WHAT YOU SHOULD DO: Write out each line of the entries below that holds the word "Bacillus".

RECORDS FOR PROCESSING:

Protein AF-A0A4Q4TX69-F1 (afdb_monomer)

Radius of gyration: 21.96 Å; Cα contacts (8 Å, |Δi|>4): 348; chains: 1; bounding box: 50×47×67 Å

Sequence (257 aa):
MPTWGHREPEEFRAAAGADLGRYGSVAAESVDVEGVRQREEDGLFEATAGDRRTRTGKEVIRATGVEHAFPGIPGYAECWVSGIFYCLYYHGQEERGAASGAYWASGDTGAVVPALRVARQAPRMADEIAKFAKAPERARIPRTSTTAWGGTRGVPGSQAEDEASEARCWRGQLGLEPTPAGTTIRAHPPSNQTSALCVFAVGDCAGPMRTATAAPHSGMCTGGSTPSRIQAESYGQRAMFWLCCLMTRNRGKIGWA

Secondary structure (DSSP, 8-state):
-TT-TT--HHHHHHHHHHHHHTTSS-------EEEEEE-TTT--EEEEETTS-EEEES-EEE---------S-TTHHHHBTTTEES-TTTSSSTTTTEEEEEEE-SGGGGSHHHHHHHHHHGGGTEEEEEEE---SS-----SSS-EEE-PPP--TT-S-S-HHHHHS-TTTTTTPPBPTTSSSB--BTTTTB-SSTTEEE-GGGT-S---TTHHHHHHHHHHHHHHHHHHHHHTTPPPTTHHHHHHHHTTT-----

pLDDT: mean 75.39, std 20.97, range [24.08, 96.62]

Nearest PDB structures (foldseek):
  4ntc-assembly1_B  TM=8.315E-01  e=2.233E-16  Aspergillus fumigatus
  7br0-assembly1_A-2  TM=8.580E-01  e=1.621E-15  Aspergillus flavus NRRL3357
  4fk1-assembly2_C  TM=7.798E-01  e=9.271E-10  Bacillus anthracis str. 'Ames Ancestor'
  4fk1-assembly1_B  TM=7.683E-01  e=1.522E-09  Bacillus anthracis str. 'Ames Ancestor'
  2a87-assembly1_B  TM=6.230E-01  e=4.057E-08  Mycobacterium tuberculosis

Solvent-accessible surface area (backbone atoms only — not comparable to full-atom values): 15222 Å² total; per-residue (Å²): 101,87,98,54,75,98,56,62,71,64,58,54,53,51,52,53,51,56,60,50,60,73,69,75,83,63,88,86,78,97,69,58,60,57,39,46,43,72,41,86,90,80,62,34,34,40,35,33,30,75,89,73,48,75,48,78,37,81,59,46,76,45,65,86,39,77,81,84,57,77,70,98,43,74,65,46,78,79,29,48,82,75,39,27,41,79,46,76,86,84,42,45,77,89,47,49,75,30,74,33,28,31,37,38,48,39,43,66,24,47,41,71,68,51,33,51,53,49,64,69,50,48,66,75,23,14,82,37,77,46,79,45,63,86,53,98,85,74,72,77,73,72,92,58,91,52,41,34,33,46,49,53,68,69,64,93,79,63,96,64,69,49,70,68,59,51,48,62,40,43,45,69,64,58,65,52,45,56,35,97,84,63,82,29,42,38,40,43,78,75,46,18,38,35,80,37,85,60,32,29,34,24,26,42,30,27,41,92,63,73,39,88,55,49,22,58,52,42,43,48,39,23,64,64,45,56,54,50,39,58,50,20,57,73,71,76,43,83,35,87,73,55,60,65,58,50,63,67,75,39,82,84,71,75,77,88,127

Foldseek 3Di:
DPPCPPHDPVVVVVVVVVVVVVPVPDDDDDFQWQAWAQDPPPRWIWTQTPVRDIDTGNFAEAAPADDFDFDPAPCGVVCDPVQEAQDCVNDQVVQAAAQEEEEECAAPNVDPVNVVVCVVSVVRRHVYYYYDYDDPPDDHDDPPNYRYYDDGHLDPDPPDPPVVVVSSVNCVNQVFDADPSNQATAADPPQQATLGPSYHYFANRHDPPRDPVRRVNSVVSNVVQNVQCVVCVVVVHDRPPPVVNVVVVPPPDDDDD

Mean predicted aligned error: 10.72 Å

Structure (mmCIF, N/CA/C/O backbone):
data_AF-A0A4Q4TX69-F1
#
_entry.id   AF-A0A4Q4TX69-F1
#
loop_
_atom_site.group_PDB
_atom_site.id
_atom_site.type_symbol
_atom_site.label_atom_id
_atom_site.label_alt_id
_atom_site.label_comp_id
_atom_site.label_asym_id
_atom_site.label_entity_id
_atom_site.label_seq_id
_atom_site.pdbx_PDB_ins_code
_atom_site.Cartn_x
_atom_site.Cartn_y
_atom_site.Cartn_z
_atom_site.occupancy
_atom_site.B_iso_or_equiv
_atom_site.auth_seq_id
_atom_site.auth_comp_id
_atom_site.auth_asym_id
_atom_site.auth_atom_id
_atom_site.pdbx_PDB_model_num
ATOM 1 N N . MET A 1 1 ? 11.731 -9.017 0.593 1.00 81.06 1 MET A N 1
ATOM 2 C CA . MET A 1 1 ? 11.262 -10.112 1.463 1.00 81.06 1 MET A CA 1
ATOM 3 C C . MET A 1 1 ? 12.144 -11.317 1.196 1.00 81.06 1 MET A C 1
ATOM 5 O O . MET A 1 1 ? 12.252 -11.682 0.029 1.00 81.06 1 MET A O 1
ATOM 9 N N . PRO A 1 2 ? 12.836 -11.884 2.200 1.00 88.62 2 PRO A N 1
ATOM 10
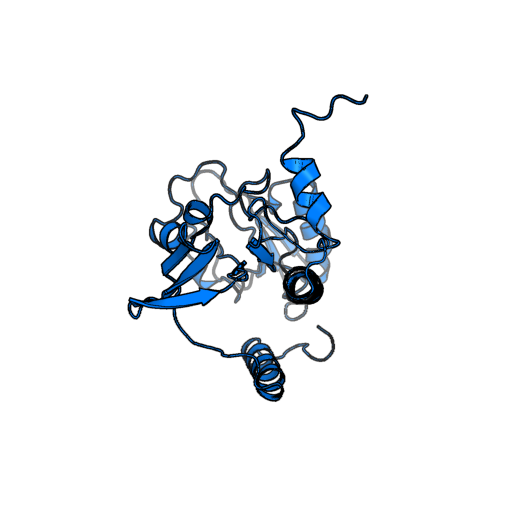 C CA . PRO A 1 2 ? 13.542 -13.155 2.022 1.00 88.62 2 PRO A CA 1
ATOM 11 C C . PRO A 1 2 ? 12.585 -14.217 1.467 1.00 88.62 2 PRO A C 1
ATOM 13 O O . PRO A 1 2 ? 11.393 -14.106 1.719 1.00 88.62 2 PRO A O 1
ATOM 16 N N . THR A 1 3 ? 13.098 -15.193 0.710 1.00 93.00 3 THR A N 1
ATOM 17 C CA . THR A 1 3 ? 12.352 -16.330 0.110 1.00 93.00 3 THR A CA 1
ATOM 18 C C . THR A 1 3 ? 11.303 -16.013 -0.971 1.00 93.00 3 THR A C 1
ATOM 20 O O . THR A 1 3 ? 10.758 -16.939 -1.568 1.00 93.00 3 THR A O 1
ATOM 23 N N . TRP A 1 4 ? 11.066 -14.737 -1.291 1.00 93.56 4 TRP A N 1
ATOM 24 C CA . TRP A 1 4 ? 10.029 -14.291 -2.241 1.00 93.56 4 TRP A CA 1
ATOM 25 C C . TRP A 1 4 ? 10.571 -13.637 -3.527 1.00 93.56 4 TRP A C 1
ATOM 27 O O . TRP A 1 4 ? 9.858 -12.887 -4.186 1.00 93.56 4 TRP A O 1
ATOM 37 N N . GLY A 1 5 ? 11.836 -13.869 -3.889 1.00 90.75 5 GLY A N 1
ATOM 38 C CA . GLY A 1 5 ? 12.382 -13.378 -5.163 1.00 90.75 5 GLY A CA 1
ATOM 39 C C . GLY A 1 5 ? 11.758 -14.096 -6.367 1.00 90.75 5 GLY A C 1
ATOM 40 O O . GLY A 1 5 ? 11.587 -15.309 -6.306 1.00 90.75 5 GLY A O 1
ATOM 41 N N . HIS A 1 6 ? 11.445 -13.357 -7.439 1.00 91.00 6 HIS A N 1
ATOM 42 C CA . HIS A 1 6 ? 10.856 -13.868 -8.694 1.00 91.00 6 HIS A CA 1
ATOM 43 C C . HIS A 1 6 ? 9.569 -14.697 -8.530 1.00 91.00 6 HIS A C 1
ATOM 45 O O . HIS A 1 6 ? 9.332 -15.638 -9.283 1.00 91.00 6 HIS A O 1
ATOM 51 N N . ARG A 1 7 ? 8.740 -14.368 -7.538 1.00 94.75 7 ARG A N 1
ATOM 52 C CA . ARG A 1 7 ? 7.422 -14.983 -7.341 1.00 94.75 7 ARG A CA 1
ATOM 53 C C . ARG A 1 7 ? 6.322 -13.964 -7.563 1.00 94.75 7 ARG A C 1
ATOM 55 O O . ARG A 1 7 ? 6.533 -12.770 -7.345 1.00 94.75 7 ARG A O 1
ATOM 62 N N . GLU A 1 8 ? 5.146 -14.452 -7.933 1.00 94.00 8 GLU A N 1
ATOM 63 C CA . GLU A 1 8 ? 3.997 -13.591 -8.173 1.00 94.00 8 GLU A CA 1
ATOM 64 C C . GLU A 1 8 ? 3.537 -12.895 -6.876 1.00 94.00 8 GLU A C 1
ATOM 66 O O . GLU A 1 8 ? 3.404 -13.545 -5.830 1.00 94.00 8 GLU A O 1
ATOM 71 N N . PRO A 1 9 ? 3.241 -11.581 -6.902 1.00 92.62 9 PRO A N 1
ATOM 72 C CA . PRO A 1 9 ? 2.746 -10.857 -5.727 1.00 92.62 9 PRO A CA 1
ATOM 73 C C . PRO A 1 9 ? 1.446 -11.438 -5.149 1.00 92.62 9 PRO A C 1
ATOM 75 O O . PRO A 1 9 ? 1.172 -11.309 -3.953 1.00 92.62 9 PRO A O 1
ATOM 78 N N . GLU A 1 10 ? 0.630 -12.078 -5.987 1.00 95.88 10 GLU A N 1
ATOM 79 C CA . GLU A 1 10 ? -0.598 -12.761 -5.572 1.00 95.88 10 GLU A CA 1
ATOM 80 C C . GLU A 1 10 ? -0.325 -13.965 -4.675 1.00 95.88 10 GLU A C 1
ATOM 82 O O . GLU A 1 10 ? -1.013 -14.131 -3.668 1.00 95.88 10 GLU A O 1
ATOM 87 N N . GLU A 1 11 ? 0.728 -14.736 -4.956 1.00 96.62 11 GLU A N 1
ATOM 88 C CA . GLU A 1 11 ? 1.132 -15.858 -4.106 1.00 96.62 11 GLU A CA 1
ATOM 89 C C . GLU A 1 11 ? 1.530 -15.381 -2.707 1.00 96.62 11 GLU A C 1
ATOM 91 O O . GLU A 1 11 ? 1.200 -16.030 -1.713 1.00 96.62 11 GLU A O 1
ATOM 96 N N . PHE A 1 12 ? 2.203 -14.229 -2.612 1.00 95.56 12 PHE A N 1
ATOM 97 C CA . PHE A 1 12 ? 2.567 -13.632 -1.327 1.00 95.56 12 PHE A CA 1
ATOM 98 C C . PHE A 1 12 ? 1.329 -13.263 -0.508 1.00 95.56 12 PHE A C 1
ATOM 100 O O . PHE A 1 12 ? 1.238 -13.609 0.671 1.00 95.56 12 PHE A O 1
ATOM 107 N N . ARG A 1 13 ? 0.349 -12.602 -1.137 1.00 94.81 13 ARG A N 1
ATOM 108 C CA . ARG A 1 13 ? -0.913 -12.231 -0.480 1.00 94.81 13 ARG A CA 1
ATOM 109 C C . ARG A 1 13 ? -1.715 -13.460 -0.055 1.00 94.81 13 ARG A C 1
ATOM 111 O O . ARG A 1 13 ? -2.227 -13.483 1.062 1.00 94.81 13 ARG A O 1
ATOM 118 N N . ALA A 1 14 ? -1.780 -14.486 -0.903 1.00 95.81 14 ALA A N 1
ATOM 119 C CA . ALA A 1 14 ? -2.464 -15.737 -0.595 1.00 95.81 14 ALA A CA 1
ATOM 120 C C . ALA A 1 14 ? -1.812 -16.471 0.588 1.00 95.81 14 ALA A C 1
ATOM 122 O O . ALA A 1 14 ? -2.510 -16.885 1.514 1.00 95.81 14 ALA A O 1
ATOM 123 N N . ALA A 1 15 ? -0.478 -16.576 0.606 1.00 96.19 15 ALA A N 1
ATOM 124 C CA . ALA A 1 15 ? 0.256 -17.190 1.711 1.00 96.19 15 ALA A CA 1
ATOM 125 C C . ALA A 1 15 ? 0.048 -16.431 3.032 1.00 96.19 15 ALA A C 1
ATOM 127 O O . ALA A 1 15 ? -0.258 -17.048 4.051 1.00 96.19 15 ALA A O 1
ATOM 128 N N . ALA A 1 16 ? 0.128 -15.096 3.006 1.00 94.56 16 ALA A N 1
ATOM 129 C CA . ALA A 1 16 ? -0.136 -14.267 4.181 1.00 94.56 16 ALA A CA 1
ATOM 130 C C . ALA A 1 16 ? -1.583 -14.424 4.689 1.00 94.56 16 ALA A C 1
ATOM 132 O O . ALA A 1 16 ? -1.809 -14.533 5.893 1.00 94.56 16 ALA A O 1
ATOM 133 N N . GLY A 1 17 ? -2.564 -14.488 3.782 1.00 94.44 17 GLY A N 1
ATOM 134 C CA . GLY A 1 17 ? -3.963 -14.749 4.130 1.00 94.44 17 GLY A CA 1
ATOM 135 C C . GLY A 1 17 ? -4.167 -16.121 4.781 1.00 94.44 17 GLY A C 1
ATOM 136 O O . GLY A 1 17 ? -4.867 -16.227 5.787 1.00 94.44 17 GLY A O 1
ATOM 137 N N . ALA A 1 18 ? -3.506 -17.161 4.263 1.00 95.25 18 ALA A N 1
ATOM 138 C CA . ALA A 1 18 ? -3.548 -18.503 4.840 1.00 95.25 18 ALA A CA 1
ATOM 139 C C . ALA A 1 18 ? -2.931 -18.557 6.249 1.00 95.25 18 ALA A C 1
ATOM 141 O O . ALA A 1 18 ? -3.460 -19.246 7.121 1.00 95.25 18 ALA A O 1
ATOM 142 N N . ASP A 1 19 ? -1.848 -17.814 6.493 1.00 95.12 19 ASP A N 1
ATOM 143 C CA . ASP A 1 19 ? -1.251 -17.697 7.826 1.00 95.12 19 ASP A CA 1
ATOM 144 C C . ASP A 1 19 ? -2.204 -17.000 8.813 1.00 9
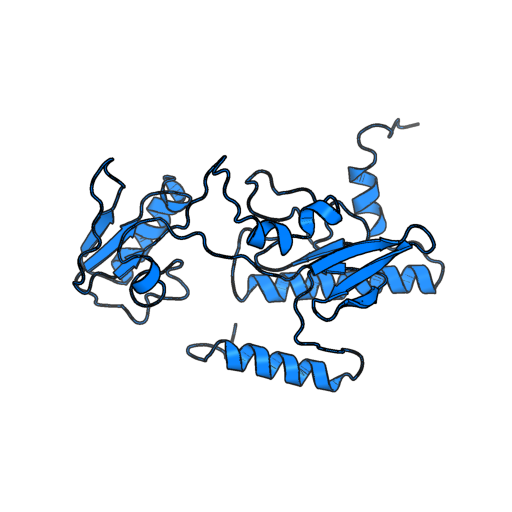5.12 19 ASP A C 1
ATOM 146 O O . ASP A 1 19 ? -2.393 -17.497 9.924 1.00 95.12 19 ASP A O 1
ATOM 150 N N . LEU A 1 20 ? -2.866 -15.907 8.407 1.00 93.94 20 LEU A N 1
ATOM 151 C CA . LEU A 1 20 ? -3.869 -15.218 9.237 1.00 93.94 20 LEU A CA 1
ATOM 152 C C . LEU A 1 20 ? -5.065 -16.120 9.574 1.00 93.94 20 LEU A C 1
ATOM 154 O O . LEU A 1 20 ? -5.552 -16.105 10.707 1.00 93.94 20 LEU A O 1
ATOM 158 N N . GLY A 1 21 ? -5.498 -16.953 8.624 1.00 92.62 21 GLY A N 1
ATOM 159 C CA . GLY A 1 21 ? -6.606 -17.892 8.805 1.00 92.62 21 GLY A CA 1
ATOM 160 C C . GLY A 1 21 ? -6.392 -18.921 9.922 1.00 92.62 21 GLY A C 1
ATOM 161 O O . GLY A 1 21 ? -7.364 -19.461 10.446 1.00 92.62 21 GLY A O 1
ATOM 162 N N . ARG A 1 22 ? -5.145 -19.164 10.354 1.00 95.06 22 ARG A N 1
ATOM 163 C CA . ARG A 1 22 ? -4.832 -20.119 11.435 1.00 95.06 22 ARG A CA 1
ATOM 164 C C . ARG A 1 22 ? -5.285 -19.662 12.821 1.00 95.06 22 ARG A C 1
ATOM 166 O O . ARG A 1 22 ? -5.424 -20.498 13.708 1.00 95.06 22 ARG A O 1
ATOM 173 N N . TYR A 1 23 ? -5.479 -18.360 13.028 1.00 93.19 23 TYR A N 1
ATOM 174 C CA . TYR A 1 23 ? -5.703 -17.797 14.364 1.00 93.19 23 TYR A CA 1
ATOM 175 C C . TYR A 1 23 ? -7.183 -17.659 14.743 1.00 93.19 23 TYR A C 1
ATOM 177 O O . TYR A 1 23 ? -7.485 -17.450 15.915 1.00 93.19 23 TYR A O 1
ATOM 185 N N . GLY A 1 24 ? -8.110 -17.744 13.781 1.00 90.62 24 GLY A N 1
ATOM 186 C CA . GLY A 1 24 ? -9.563 -17.655 14.013 1.00 90.62 24 GLY A CA 1
ATOM 187 C C . GLY A 1 24 ? -10.084 -16.302 14.529 1.00 90.62 24 GLY A C 1
ATOM 188 O O . GLY A 1 24 ? -11.291 -16.108 14.615 1.00 90.62 24 GLY A O 1
ATOM 189 N N . SER A 1 25 ? -9.199 -15.357 14.854 1.00 91.75 25 SER A N 1
ATOM 190 C CA . SER A 1 25 ? -9.514 -14.019 15.373 1.00 91.75 25 SER A CA 1
ATOM 191 C C . SER A 1 25 ? -9.548 -12.928 14.298 1.00 91.75 25 SER A C 1
ATOM 193 O O . SER A 1 25 ? -9.802 -11.765 14.607 1.00 91.75 25 SER A O 1
ATOM 195 N N . VAL A 1 26 ? -9.284 -13.292 13.041 1.00 94.56 26 VAL A N 1
ATOM 196 C CA . VAL A 1 26 ? -9.232 -12.378 11.898 1.00 94.56 26 VAL A CA 1
ATOM 197 C C . VAL A 1 26 ? -10.318 -12.765 10.903 1.00 94.56 26 VAL A C 1
ATOM 199 O O . VAL A 1 26 ? -10.333 -13.888 10.402 1.00 94.56 26 VAL A O 1
ATOM 202 N N . ALA A 1 27 ? -11.203 -11.819 10.596 1.00 92.88 27 ALA A N 1
ATOM 203 C CA . ALA A 1 27 ? -12.147 -11.921 9.490 1.00 92.88 27 ALA A CA 1
ATOM 204 C C . ALA A 1 27 ? -11.626 -11.092 8.309 1.00 92.88 27 ALA A C 1
ATOM 206 O O . ALA A 1 27 ? -11.236 -9.937 8.487 1.00 92.88 27 ALA A O 1
ATOM 207 N N . ALA A 1 28 ? -11.612 -11.684 7.116 1.00 92.06 28 ALA A N 1
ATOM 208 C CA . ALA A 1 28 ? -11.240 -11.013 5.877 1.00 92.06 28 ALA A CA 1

FINISHED TASK:
  4fk1-assembly2_C  TM=7.798E-01  e=9.271E-10  Bacillus anthracis str. 'Ames Ancestor'
  4fk1-assembly1_B  TM=7.683E-01  e=1.522E-09  Bacillus anthracis str. 'Ames Ancestor'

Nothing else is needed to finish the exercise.